The tenth annual Galveston Brain Injury Conference, set for May 5-7 at Moody Gardens, will focus on the diagnosis, treatment and mechanisms of  blast-induced brain injury.

The conference is an invitational event sponsored by the Center for Rehabilitation Sciences and the School of Health Professions at the University of Texas Medical Branch at Galveston in collaboration with the Transitional Learning Center in Galveston. The TLC is a residential rehabilitation and treatment center that provides comprehensive services for persons who have suffered acute brain injuries.

“Blast-induced brain injury is the signature injury of the conflicts in Iraq and Afghanistan, and it is our hope that the conference will enhance collaborative relationships and continue to encourage much needed research on evaluation, treatment and recovery,” said Elizabeth Protas, vice president and dean of the UTMB School of Health Professions.

On Thursday, Dr. Brent Masel, TLC president and medical director, will deliver the welcome address and introductions, and UTMB professor Douglas DeWitt will provide an overview of the issues to be discussed by the 46 experts invited to the conference.

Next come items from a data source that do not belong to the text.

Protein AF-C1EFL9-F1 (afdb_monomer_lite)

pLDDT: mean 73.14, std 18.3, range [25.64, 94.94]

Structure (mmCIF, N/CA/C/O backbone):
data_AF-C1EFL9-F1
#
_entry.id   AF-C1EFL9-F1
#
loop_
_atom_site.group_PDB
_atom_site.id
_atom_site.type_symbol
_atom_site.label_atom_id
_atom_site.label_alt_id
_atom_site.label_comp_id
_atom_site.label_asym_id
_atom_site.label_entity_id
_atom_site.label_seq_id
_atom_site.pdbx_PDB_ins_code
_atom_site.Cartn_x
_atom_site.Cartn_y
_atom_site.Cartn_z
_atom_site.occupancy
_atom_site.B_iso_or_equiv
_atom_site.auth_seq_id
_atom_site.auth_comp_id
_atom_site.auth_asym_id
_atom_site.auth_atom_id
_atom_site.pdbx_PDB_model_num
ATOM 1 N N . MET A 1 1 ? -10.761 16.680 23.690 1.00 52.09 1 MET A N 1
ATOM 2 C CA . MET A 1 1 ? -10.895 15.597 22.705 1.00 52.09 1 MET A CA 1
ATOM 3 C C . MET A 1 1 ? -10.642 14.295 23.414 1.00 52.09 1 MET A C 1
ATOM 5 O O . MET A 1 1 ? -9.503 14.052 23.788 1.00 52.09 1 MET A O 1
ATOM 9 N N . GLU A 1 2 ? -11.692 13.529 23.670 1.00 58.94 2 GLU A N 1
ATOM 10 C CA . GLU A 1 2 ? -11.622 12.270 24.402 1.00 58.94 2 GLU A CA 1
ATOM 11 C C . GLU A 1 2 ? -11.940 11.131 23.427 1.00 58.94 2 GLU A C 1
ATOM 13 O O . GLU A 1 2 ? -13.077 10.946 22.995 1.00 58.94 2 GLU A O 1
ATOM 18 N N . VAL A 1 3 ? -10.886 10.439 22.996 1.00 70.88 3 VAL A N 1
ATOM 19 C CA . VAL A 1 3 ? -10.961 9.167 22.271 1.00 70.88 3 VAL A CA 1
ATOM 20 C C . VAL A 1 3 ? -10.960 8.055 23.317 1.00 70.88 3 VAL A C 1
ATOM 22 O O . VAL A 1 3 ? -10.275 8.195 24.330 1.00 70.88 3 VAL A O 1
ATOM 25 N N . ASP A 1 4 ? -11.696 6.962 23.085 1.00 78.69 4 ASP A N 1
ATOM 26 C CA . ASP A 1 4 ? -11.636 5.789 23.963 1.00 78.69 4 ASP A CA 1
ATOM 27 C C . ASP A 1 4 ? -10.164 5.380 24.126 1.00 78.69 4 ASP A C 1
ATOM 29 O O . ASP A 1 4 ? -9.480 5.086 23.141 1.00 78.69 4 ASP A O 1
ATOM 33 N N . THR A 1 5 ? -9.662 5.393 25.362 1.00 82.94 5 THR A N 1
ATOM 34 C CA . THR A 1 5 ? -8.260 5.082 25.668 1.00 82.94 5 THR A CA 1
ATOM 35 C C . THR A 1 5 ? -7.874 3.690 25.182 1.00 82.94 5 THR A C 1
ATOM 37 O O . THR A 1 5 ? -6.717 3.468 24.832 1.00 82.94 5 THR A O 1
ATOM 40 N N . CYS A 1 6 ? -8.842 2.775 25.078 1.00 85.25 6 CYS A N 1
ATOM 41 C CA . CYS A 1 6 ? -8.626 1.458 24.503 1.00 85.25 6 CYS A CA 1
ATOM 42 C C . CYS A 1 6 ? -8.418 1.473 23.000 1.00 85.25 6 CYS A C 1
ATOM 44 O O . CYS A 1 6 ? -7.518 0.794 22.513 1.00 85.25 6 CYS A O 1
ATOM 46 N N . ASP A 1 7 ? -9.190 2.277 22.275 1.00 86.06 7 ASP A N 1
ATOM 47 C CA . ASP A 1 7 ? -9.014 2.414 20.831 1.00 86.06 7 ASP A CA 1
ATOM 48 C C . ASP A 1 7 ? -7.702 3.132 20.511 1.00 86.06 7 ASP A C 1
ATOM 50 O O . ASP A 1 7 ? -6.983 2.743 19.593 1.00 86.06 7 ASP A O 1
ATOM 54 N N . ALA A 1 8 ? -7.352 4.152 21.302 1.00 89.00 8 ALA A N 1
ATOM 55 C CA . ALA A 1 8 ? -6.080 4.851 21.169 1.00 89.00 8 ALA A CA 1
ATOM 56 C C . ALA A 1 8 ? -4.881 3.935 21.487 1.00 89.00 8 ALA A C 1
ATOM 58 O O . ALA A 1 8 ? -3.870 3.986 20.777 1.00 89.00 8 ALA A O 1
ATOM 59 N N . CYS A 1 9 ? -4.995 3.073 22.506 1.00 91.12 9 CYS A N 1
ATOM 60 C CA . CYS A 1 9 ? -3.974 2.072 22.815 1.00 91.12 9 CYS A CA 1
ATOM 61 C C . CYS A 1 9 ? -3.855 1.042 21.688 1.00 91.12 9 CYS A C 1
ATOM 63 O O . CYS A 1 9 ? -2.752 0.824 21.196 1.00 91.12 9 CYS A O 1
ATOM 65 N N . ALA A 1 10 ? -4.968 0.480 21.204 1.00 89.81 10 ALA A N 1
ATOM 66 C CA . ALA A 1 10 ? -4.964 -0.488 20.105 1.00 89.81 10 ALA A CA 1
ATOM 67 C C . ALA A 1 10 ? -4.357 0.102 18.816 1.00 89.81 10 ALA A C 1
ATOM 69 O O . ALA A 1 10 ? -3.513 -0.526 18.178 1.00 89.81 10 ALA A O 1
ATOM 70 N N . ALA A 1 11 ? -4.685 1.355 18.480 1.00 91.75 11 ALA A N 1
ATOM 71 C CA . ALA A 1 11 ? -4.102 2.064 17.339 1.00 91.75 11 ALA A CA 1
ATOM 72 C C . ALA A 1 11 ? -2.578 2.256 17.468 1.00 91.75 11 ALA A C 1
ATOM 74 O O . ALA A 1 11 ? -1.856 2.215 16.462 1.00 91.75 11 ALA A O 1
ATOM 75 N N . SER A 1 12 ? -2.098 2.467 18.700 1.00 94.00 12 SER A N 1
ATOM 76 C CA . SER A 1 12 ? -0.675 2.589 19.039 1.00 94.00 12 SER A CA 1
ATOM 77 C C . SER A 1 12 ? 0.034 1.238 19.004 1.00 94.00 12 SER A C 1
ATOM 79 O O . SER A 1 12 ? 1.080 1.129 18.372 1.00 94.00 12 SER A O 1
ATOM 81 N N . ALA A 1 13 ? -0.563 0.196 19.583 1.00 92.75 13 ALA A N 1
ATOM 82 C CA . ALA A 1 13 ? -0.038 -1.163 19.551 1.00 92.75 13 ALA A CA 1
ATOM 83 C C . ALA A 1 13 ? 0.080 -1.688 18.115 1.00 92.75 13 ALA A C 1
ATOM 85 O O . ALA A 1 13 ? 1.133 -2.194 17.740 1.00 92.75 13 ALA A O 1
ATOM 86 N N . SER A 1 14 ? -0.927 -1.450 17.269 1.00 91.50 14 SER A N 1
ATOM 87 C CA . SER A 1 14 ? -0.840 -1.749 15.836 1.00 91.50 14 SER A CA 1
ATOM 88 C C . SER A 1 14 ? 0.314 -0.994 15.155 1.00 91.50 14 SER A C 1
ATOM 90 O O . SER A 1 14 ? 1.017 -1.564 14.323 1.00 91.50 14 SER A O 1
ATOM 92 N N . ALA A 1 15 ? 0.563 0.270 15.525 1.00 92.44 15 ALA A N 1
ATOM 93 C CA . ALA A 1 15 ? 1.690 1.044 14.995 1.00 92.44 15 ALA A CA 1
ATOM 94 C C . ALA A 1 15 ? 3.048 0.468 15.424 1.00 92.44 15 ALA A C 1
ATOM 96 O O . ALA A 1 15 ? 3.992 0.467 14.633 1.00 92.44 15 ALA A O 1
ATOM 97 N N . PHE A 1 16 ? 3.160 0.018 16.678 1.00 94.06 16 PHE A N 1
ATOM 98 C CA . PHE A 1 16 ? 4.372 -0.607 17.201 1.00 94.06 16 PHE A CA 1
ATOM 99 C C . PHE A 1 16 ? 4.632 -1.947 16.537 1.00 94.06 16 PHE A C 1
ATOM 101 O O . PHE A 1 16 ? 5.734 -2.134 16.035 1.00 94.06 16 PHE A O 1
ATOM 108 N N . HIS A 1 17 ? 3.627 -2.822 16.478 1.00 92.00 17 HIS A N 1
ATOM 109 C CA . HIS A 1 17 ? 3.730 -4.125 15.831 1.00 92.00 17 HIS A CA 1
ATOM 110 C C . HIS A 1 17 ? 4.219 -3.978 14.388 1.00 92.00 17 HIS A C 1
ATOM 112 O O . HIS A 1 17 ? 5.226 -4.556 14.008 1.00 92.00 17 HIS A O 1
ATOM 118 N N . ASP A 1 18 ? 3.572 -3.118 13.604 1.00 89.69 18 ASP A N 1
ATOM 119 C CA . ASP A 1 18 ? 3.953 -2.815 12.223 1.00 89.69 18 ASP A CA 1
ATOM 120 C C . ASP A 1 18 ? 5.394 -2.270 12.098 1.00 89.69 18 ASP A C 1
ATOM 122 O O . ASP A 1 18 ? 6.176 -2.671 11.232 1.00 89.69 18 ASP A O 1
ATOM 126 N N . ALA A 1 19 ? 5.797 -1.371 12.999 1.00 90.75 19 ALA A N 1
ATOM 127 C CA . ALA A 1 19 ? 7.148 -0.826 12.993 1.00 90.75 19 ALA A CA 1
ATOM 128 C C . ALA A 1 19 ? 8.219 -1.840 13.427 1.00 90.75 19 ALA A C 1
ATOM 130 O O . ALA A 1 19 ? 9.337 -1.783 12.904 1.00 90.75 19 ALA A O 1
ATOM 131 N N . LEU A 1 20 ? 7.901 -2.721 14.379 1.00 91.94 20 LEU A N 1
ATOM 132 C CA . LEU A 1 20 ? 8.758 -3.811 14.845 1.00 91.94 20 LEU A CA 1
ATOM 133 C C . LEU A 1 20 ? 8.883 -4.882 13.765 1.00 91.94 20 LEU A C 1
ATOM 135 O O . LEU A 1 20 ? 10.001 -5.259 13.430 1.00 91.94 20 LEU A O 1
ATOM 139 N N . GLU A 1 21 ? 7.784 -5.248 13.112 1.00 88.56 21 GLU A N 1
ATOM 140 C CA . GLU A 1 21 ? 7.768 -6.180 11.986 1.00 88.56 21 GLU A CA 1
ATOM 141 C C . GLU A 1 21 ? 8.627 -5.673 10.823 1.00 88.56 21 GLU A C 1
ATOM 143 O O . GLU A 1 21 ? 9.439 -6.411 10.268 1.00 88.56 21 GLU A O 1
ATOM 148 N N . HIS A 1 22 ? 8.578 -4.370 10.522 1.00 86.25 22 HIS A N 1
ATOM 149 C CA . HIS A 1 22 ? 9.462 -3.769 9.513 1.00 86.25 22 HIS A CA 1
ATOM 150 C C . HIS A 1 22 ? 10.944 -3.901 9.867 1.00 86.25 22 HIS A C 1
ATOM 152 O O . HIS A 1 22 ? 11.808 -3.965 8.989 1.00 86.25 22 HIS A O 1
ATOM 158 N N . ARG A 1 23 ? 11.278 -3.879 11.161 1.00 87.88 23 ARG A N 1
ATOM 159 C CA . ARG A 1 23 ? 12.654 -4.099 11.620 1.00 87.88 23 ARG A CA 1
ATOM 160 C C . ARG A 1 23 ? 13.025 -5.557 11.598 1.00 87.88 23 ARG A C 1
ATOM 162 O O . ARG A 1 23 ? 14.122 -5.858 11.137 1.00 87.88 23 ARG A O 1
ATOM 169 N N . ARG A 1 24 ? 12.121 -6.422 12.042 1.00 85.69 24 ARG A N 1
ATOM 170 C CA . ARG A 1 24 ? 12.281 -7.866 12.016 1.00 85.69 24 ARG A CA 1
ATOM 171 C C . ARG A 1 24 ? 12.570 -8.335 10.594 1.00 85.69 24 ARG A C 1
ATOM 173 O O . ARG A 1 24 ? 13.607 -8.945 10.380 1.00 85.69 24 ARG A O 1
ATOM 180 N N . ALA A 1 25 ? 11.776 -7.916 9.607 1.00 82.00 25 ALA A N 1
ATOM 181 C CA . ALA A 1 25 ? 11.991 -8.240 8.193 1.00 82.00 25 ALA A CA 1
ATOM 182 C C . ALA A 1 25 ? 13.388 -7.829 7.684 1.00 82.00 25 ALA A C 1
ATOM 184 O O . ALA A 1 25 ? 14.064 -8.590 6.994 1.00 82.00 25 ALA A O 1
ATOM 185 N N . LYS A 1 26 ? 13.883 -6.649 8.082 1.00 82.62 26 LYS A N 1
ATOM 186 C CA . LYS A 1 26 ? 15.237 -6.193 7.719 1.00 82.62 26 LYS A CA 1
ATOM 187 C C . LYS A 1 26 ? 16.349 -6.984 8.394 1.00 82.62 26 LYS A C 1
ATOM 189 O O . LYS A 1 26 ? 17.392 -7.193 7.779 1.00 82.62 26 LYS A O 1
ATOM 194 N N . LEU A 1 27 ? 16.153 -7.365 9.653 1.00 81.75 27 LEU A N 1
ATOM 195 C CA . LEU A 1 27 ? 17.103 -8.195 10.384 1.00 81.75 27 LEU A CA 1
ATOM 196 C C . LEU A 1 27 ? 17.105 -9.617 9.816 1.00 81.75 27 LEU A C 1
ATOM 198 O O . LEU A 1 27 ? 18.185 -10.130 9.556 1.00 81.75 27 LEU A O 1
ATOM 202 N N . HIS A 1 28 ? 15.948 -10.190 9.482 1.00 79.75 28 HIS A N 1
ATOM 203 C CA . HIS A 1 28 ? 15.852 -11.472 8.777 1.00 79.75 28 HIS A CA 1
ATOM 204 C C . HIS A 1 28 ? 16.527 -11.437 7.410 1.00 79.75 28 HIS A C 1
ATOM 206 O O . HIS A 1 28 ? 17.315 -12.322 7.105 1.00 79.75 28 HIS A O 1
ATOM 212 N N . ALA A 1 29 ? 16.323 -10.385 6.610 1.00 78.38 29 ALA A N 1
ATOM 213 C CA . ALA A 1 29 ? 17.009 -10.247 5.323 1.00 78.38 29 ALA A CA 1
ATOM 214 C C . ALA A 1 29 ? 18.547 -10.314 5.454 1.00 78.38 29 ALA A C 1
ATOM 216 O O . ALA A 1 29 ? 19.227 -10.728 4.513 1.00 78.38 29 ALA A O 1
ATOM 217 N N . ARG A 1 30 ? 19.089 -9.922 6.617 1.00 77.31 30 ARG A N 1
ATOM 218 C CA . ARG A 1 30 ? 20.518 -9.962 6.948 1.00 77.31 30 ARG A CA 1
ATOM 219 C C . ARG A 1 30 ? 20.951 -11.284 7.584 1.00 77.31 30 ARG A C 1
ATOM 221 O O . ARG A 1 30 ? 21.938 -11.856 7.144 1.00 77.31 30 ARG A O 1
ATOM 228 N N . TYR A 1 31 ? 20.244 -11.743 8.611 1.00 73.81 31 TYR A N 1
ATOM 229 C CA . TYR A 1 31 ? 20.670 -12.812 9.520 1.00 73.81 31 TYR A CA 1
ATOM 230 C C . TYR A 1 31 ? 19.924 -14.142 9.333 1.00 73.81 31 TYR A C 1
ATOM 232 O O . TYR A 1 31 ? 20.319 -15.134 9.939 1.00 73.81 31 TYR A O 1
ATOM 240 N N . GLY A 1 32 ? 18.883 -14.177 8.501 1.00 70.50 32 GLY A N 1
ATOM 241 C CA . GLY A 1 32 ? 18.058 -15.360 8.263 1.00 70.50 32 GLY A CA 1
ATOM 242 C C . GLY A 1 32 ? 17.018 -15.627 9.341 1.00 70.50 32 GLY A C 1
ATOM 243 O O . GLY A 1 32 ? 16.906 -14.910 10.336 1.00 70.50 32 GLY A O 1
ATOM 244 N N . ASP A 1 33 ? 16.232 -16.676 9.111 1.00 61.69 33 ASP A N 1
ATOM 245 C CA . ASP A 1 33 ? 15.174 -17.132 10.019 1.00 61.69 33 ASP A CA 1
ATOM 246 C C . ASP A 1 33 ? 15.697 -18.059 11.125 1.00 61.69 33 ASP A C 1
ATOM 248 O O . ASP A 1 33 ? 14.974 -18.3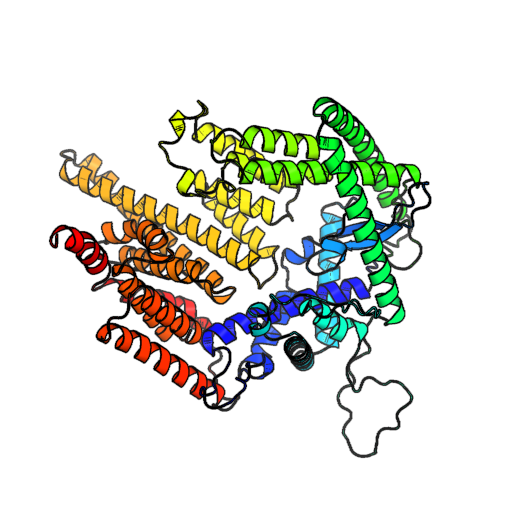35 12.070 1.00 61.69 33 ASP A O 1
ATOM 252 N N . GLY A 1 34 ? 16.947 -18.523 11.047 1.00 54.41 34 GLY A N 1
ATOM 253 C CA . GLY A 1 34 ? 17.506 -19.478 12.001 1.00 54.41 34 GLY A CA 1
ATOM 254 C C . GLY A 1 34 ? 18.838 -20.045 11.535 1.00 54.41 34 GLY A C 1
ATOM 255 O O . GLY A 1 34 ? 18.884 -20.901 10.658 1.00 54.41 34 GLY A O 1
ATOM 256 N N . GLY A 1 35 ? 19.929 -19.585 12.148 1.00 41.25 35 GLY A N 1
ATOM 257 C CA . GLY A 1 35 ? 21.236 -20.235 12.083 1.00 41.25 35 GLY A CA 1
ATOM 258 C C . GLY A 1 35 ? 21.240 -21.477 12.968 1.00 41.25 35 GLY A C 1
ATOM 259 O O . GLY A 1 35 ? 21.711 -21.443 14.102 1.00 41.25 35 GLY A O 1
ATOM 260 N N . GLY A 1 36 ? 20.664 -22.559 12.465 1.00 39.84 36 GLY A N 1
ATOM 261 C CA . GLY A 1 36 ? 20.775 -23.877 13.058 1.00 39.84 36 GLY A CA 1
ATOM 262 C C . GLY A 1 36 ? 20.855 -24.895 11.940 1.00 39.84 36 GLY A C 1
ATOM 263 O O . GLY A 1 36 ? 19.882 -25.078 11.214 1.00 39.84 36 GLY A O 1
ATOM 264 N N . SER A 1 37 ? 22.011 -25.549 11.814 1.00 39.03 37 SER A N 1
ATOM 265 C CA . SER A 1 37 ? 22.182 -26.816 11.106 1.00 39.03 37 SER A CA 1
ATOM 266 C C . SER A 1 37 ? 20.873 -27.616 11.066 1.00 39.03 37 SER A C 1
ATOM 268 O O . SER A 1 37 ? 20.268 -27.847 12.116 1.00 39.03 37 SER A O 1
ATOM 270 N N . LEU A 1 38 ? 20.505 -28.131 9.886 1.00 41.84 38 LEU A N 1
ATOM 271 C CA . LEU A 1 38 ? 19.443 -29.135 9.661 1.00 41.84 38 LEU A CA 1
ATOM 272 C C . LEU A 1 38 ? 19.484 -30.339 10.640 1.00 41.84 38 LEU A C 1
ATOM 274 O O . LEU A 1 38 ? 18.596 -31.186 10.626 1.00 41.84 38 LEU A O 1
ATOM 278 N N . SER A 1 39 ? 20.520 -30.442 11.479 1.00 39.78 39 SER A N 1
ATOM 279 C CA . SER A 1 39 ? 20.652 -31.364 12.603 1.00 39.78 39 SER A CA 1
ATOM 280 C C . SER A 1 39 ? 19.776 -31.050 13.829 1.00 39.78 39 SER A C 1
ATOM 282 O O . SER A 1 39 ? 19.614 -31.952 14.653 1.00 39.78 39 SER A O 1
ATOM 284 N N . GLN A 1 40 ? 19.254 -29.832 14.021 1.00 42.47 40 GLN A N 1
ATOM 285 C CA . GLN A 1 40 ? 18.332 -29.543 15.130 1.00 42.47 40 GLN A CA 1
ATOM 286 C C . GLN A 1 40 ? 16.891 -29.601 14.637 1.00 42.47 40 GLN A C 1
ATOM 288 O O . GLN A 1 40 ? 16.446 -28.771 13.852 1.00 42.47 40 GLN A O 1
ATOM 293 N N . ASN A 1 41 ? 16.182 -30.629 15.097 1.00 36.38 41 ASN A N 1
ATOM 294 C CA . ASN A 1 41 ? 14.785 -30.856 14.777 1.00 36.38 41 ASN A CA 1
ATOM 295 C C . ASN A 1 41 ? 13.946 -30.568 16.035 1.00 36.38 41 ASN A C 1
ATOM 297 O O . ASN A 1 41 ? 14.120 -31.291 17.024 1.00 36.38 41 ASN A O 1
ATOM 301 N N . PRO A 1 42 ? 13.055 -29.556 16.033 1.00 45.06 42 PRO A N 1
ATOM 302 C CA . PRO A 1 42 ? 12.696 -28.657 14.922 1.00 45.06 42 PRO A CA 1
ATOM 303 C C . PRO A 1 42 ? 13.637 -27.436 14.768 1.00 45.06 42 PRO A C 1
ATOM 305 O O . PRO A 1 42 ? 14.295 -27.052 15.742 1.00 45.06 42 PRO A O 1
ATOM 308 N N . PRO A 1 43 ? 13.683 -26.794 13.579 1.00 47.53 43 PRO A N 1
ATOM 309 C CA . PRO A 1 43 ? 14.405 -25.540 13.373 1.00 47.53 43 PRO A CA 1
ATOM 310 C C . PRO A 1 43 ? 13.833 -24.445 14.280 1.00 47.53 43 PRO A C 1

Also on Thursday, Sureyya Dikmen, professor in the department of rehabilitation medicine at the University of Washington, will receive the 2010 Robert L. Moody Prize for Distinguished Initiatives in Brain Injury Research and Rehabilitation. Dr. David L. Callender, president of UTMB, will present the award.

The award recognizes Dikmen for her work in advancing clinical research in the field of traumatic brain injury. She has devoted her career as a neuropsychologist to the study of TBI with emphasis on the consequences of traumatic brain injury and clinical trials to reduce the negative effects of these injuries.

The Moody Prize was created by UTMB to recognize distinguished contributions in brain injury rehabilitation and research. The prize consists of an honorarium of $10,000, an inscribed plaque and crystal pyramid that commemorates the award, and a framed certificate signed by the members of the governing board.